In the entries below, which lines run from the one containing "ATOM 92 N N" to the one containing "ATOM 96 O O"? Copy exactly those lines, ends included, and no others.

Records provided below:

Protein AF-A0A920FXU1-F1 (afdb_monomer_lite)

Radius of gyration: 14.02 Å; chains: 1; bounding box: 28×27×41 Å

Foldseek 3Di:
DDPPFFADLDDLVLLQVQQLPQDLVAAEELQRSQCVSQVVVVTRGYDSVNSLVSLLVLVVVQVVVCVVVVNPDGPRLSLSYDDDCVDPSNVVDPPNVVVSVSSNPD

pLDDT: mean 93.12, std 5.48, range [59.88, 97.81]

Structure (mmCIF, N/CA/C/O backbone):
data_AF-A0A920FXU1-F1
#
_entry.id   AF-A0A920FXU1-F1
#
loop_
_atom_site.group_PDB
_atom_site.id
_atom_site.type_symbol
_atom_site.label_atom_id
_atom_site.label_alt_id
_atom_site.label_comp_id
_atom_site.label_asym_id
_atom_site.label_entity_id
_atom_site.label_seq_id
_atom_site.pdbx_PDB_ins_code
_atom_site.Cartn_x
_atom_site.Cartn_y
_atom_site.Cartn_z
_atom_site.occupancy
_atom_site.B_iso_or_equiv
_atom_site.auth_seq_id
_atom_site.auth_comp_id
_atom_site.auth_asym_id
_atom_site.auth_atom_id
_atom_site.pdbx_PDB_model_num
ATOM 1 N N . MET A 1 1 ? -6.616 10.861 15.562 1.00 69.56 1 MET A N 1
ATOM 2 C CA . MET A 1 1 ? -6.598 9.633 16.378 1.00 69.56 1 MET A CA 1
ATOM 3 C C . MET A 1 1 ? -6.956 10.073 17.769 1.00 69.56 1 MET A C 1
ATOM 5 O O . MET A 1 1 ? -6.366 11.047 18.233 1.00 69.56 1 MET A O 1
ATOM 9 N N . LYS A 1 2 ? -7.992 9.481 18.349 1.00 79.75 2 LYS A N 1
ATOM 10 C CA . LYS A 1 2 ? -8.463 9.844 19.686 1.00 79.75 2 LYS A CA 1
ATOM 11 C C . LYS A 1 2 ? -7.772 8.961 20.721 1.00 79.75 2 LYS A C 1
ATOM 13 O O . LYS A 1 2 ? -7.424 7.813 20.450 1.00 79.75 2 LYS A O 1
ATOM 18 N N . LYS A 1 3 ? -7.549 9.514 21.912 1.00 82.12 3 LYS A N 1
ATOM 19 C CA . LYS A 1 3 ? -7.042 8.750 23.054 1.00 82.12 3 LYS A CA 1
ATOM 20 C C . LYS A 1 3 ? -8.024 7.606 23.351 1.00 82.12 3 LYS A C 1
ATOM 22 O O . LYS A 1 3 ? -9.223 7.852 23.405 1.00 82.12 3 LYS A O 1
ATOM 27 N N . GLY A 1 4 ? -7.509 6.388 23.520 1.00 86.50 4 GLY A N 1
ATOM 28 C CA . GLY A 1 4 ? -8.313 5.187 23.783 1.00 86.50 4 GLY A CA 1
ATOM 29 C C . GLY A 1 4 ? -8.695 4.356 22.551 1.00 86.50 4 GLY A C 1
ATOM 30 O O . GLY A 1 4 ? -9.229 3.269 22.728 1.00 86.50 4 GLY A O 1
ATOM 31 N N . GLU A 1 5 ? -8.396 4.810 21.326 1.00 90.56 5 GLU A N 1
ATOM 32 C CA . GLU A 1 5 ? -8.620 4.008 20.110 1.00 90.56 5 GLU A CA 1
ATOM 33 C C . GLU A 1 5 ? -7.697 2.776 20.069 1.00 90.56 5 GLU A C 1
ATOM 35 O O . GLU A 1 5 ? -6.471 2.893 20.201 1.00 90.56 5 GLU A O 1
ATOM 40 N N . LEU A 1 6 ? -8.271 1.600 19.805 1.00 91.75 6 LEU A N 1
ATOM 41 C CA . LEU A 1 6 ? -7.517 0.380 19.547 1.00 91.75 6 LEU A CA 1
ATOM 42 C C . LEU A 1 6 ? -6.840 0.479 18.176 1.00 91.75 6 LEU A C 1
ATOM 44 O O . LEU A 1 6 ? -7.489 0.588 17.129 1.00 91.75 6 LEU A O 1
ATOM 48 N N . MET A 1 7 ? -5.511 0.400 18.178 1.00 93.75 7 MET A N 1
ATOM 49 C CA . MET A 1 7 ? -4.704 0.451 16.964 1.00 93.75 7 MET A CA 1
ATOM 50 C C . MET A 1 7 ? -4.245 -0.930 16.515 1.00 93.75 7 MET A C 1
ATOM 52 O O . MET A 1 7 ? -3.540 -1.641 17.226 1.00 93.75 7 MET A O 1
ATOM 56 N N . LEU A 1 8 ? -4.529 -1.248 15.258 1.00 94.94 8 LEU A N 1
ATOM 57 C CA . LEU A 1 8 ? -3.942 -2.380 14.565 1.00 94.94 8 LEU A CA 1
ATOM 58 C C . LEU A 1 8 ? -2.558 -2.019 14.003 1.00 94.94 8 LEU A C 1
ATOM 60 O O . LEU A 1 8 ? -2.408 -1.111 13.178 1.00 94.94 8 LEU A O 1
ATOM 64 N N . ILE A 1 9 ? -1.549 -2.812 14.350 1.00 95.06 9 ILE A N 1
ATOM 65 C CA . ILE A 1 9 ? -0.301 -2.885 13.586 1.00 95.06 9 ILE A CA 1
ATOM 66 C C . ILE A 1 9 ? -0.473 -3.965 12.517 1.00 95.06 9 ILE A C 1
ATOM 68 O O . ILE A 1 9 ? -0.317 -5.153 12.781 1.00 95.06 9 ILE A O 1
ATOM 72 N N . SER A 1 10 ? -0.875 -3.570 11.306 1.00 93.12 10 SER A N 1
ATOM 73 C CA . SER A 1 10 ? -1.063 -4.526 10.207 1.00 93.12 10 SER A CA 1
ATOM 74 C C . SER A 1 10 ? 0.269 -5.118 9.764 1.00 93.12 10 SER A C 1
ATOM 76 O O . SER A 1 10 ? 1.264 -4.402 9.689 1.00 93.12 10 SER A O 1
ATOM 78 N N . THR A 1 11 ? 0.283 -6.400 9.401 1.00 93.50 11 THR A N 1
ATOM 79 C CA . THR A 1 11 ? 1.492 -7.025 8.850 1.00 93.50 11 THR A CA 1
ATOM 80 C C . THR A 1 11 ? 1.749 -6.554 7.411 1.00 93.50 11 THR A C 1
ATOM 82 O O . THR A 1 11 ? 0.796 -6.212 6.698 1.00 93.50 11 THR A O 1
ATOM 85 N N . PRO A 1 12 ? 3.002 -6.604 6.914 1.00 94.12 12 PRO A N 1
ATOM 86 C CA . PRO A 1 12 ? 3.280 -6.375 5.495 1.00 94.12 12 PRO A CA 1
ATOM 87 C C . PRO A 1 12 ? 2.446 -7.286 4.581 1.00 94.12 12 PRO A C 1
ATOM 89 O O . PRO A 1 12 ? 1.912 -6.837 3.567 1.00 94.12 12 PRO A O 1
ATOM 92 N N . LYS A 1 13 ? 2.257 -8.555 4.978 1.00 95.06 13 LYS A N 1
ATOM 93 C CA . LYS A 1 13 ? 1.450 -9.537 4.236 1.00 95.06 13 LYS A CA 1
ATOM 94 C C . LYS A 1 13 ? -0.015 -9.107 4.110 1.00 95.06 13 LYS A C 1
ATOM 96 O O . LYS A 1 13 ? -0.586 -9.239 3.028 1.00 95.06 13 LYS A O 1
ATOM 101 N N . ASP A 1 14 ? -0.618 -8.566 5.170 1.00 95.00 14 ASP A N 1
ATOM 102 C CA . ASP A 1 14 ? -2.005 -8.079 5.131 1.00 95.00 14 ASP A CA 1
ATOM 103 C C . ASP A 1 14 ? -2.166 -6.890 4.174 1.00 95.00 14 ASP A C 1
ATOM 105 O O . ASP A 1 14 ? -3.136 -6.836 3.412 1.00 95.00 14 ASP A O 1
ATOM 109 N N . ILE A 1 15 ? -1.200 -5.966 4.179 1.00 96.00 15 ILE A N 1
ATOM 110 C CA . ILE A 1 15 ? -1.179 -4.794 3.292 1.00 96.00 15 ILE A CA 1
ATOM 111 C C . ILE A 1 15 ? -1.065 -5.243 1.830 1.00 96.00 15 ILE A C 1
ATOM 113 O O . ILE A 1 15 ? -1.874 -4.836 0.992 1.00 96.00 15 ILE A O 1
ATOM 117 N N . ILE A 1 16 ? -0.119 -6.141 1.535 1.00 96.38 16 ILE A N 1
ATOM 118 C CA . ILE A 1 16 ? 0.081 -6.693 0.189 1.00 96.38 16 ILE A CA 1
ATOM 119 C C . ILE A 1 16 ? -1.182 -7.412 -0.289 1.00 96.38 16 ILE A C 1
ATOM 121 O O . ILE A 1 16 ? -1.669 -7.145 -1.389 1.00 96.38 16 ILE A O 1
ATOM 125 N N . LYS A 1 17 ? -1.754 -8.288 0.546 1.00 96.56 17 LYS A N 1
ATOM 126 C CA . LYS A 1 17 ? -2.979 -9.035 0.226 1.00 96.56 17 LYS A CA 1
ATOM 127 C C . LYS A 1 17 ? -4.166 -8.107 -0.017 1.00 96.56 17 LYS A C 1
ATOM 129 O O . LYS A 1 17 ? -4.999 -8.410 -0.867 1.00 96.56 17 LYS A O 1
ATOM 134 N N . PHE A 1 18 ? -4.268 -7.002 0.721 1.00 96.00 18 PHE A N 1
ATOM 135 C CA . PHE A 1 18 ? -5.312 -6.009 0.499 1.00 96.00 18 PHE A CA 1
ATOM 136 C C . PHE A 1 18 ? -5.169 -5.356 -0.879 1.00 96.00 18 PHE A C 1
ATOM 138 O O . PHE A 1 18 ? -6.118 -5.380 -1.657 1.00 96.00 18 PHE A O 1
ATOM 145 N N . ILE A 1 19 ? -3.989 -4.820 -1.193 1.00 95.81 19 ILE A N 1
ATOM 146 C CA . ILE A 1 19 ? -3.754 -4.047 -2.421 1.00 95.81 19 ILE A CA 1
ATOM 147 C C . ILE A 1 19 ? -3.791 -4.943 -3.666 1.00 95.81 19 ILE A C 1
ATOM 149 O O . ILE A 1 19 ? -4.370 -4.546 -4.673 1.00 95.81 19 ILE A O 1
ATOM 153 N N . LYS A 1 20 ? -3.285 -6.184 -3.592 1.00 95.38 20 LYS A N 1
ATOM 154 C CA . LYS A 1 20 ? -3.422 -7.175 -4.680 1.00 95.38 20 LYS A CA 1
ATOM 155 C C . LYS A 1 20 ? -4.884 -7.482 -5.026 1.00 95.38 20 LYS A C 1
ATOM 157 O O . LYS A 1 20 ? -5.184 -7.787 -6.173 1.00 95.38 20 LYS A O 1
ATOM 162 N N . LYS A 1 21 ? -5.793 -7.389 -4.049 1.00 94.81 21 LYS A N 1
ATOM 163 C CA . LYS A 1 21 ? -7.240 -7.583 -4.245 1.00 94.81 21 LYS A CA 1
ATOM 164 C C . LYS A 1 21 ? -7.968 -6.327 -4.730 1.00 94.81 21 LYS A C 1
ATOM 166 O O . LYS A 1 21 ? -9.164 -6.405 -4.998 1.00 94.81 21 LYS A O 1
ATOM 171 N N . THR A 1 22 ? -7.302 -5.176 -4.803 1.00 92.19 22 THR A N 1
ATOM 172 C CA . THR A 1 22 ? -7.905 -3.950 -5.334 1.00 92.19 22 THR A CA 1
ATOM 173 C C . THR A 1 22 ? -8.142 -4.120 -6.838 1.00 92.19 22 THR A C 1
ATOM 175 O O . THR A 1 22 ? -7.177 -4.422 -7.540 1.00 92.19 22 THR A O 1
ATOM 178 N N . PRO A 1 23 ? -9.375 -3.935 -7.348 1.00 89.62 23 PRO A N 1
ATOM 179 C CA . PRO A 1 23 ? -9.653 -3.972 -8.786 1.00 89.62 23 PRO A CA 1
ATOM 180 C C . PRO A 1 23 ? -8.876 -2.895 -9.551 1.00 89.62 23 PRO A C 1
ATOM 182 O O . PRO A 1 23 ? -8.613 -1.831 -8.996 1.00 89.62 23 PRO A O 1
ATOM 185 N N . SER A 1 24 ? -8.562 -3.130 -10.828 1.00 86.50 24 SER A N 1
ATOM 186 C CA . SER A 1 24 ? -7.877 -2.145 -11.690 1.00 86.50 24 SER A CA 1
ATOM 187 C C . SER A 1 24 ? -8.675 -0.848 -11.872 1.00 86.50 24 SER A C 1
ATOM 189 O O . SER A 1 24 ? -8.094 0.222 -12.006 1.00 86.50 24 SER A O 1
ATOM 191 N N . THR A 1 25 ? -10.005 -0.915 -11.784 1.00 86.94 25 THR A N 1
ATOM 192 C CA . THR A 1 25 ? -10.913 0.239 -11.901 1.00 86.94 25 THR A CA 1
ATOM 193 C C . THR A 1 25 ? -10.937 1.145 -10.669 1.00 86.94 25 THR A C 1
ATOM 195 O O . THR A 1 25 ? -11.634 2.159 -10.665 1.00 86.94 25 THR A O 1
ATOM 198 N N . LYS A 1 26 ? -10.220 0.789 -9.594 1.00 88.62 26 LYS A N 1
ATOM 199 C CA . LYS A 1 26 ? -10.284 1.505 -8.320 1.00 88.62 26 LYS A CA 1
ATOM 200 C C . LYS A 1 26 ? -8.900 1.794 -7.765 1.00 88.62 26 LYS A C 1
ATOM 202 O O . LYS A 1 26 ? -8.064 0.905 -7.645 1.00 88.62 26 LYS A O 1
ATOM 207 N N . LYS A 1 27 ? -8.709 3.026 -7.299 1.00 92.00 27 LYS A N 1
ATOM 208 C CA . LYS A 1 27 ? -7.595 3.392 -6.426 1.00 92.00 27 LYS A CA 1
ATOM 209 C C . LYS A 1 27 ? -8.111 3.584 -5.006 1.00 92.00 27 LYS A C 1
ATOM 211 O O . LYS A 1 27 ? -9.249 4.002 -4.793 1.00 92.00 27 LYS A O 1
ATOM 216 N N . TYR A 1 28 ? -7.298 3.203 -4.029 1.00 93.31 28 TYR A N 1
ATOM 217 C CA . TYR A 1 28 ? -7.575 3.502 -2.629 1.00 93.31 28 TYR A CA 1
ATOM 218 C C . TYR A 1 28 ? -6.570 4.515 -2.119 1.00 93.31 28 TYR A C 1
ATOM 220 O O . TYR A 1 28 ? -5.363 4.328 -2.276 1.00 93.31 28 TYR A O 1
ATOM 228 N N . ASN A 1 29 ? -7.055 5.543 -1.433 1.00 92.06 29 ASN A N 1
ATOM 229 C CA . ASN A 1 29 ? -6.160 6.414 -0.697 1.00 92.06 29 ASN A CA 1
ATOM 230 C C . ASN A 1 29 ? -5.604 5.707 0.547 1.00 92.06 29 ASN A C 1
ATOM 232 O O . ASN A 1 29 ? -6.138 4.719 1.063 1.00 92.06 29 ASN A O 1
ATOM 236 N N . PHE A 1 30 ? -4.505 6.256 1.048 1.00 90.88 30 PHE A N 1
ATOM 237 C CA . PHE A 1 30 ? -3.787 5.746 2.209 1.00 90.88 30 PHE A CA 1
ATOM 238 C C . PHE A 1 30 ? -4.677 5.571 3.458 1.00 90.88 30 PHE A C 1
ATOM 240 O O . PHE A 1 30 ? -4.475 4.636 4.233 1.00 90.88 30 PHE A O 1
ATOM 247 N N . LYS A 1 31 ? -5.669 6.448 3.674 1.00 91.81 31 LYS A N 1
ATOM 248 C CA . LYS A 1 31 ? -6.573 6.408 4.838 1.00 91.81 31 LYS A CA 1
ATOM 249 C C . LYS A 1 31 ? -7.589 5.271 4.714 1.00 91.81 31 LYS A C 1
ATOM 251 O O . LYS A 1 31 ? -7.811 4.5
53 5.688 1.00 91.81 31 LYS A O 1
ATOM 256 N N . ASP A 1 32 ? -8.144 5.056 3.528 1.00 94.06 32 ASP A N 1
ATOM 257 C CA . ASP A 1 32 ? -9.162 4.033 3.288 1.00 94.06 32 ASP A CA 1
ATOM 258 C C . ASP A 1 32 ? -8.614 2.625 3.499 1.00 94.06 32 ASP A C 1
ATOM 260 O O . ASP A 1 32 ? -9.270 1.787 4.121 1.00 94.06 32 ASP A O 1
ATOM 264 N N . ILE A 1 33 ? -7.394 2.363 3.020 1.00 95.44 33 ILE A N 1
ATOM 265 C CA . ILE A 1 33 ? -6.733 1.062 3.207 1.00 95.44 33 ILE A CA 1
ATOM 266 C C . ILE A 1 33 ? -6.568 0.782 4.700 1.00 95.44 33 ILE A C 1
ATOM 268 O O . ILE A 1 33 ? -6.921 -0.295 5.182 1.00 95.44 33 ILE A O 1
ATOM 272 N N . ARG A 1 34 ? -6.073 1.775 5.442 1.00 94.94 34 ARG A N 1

End of Records provided.

Expected answer:
ATOM 92 N N . LYS A 1 13 ? 2.257 -8.555 4.978 1.00 95.06 13 LYS A N 1
ATOM 93 C CA . LYS A 1 13 ? 1.450 -9.537 4.236 1.00 95.06 13 LYS A CA 1
ATOM 94 C C . LYS A 1 13 ? -0.015 -9.107 4.110 1.00 95.06 13 LYS A C 1
ATOM 96 O O . LYS A 1 13 ? -0.586 -9.239 3.028 1.00 95.06 13 LYS A O 1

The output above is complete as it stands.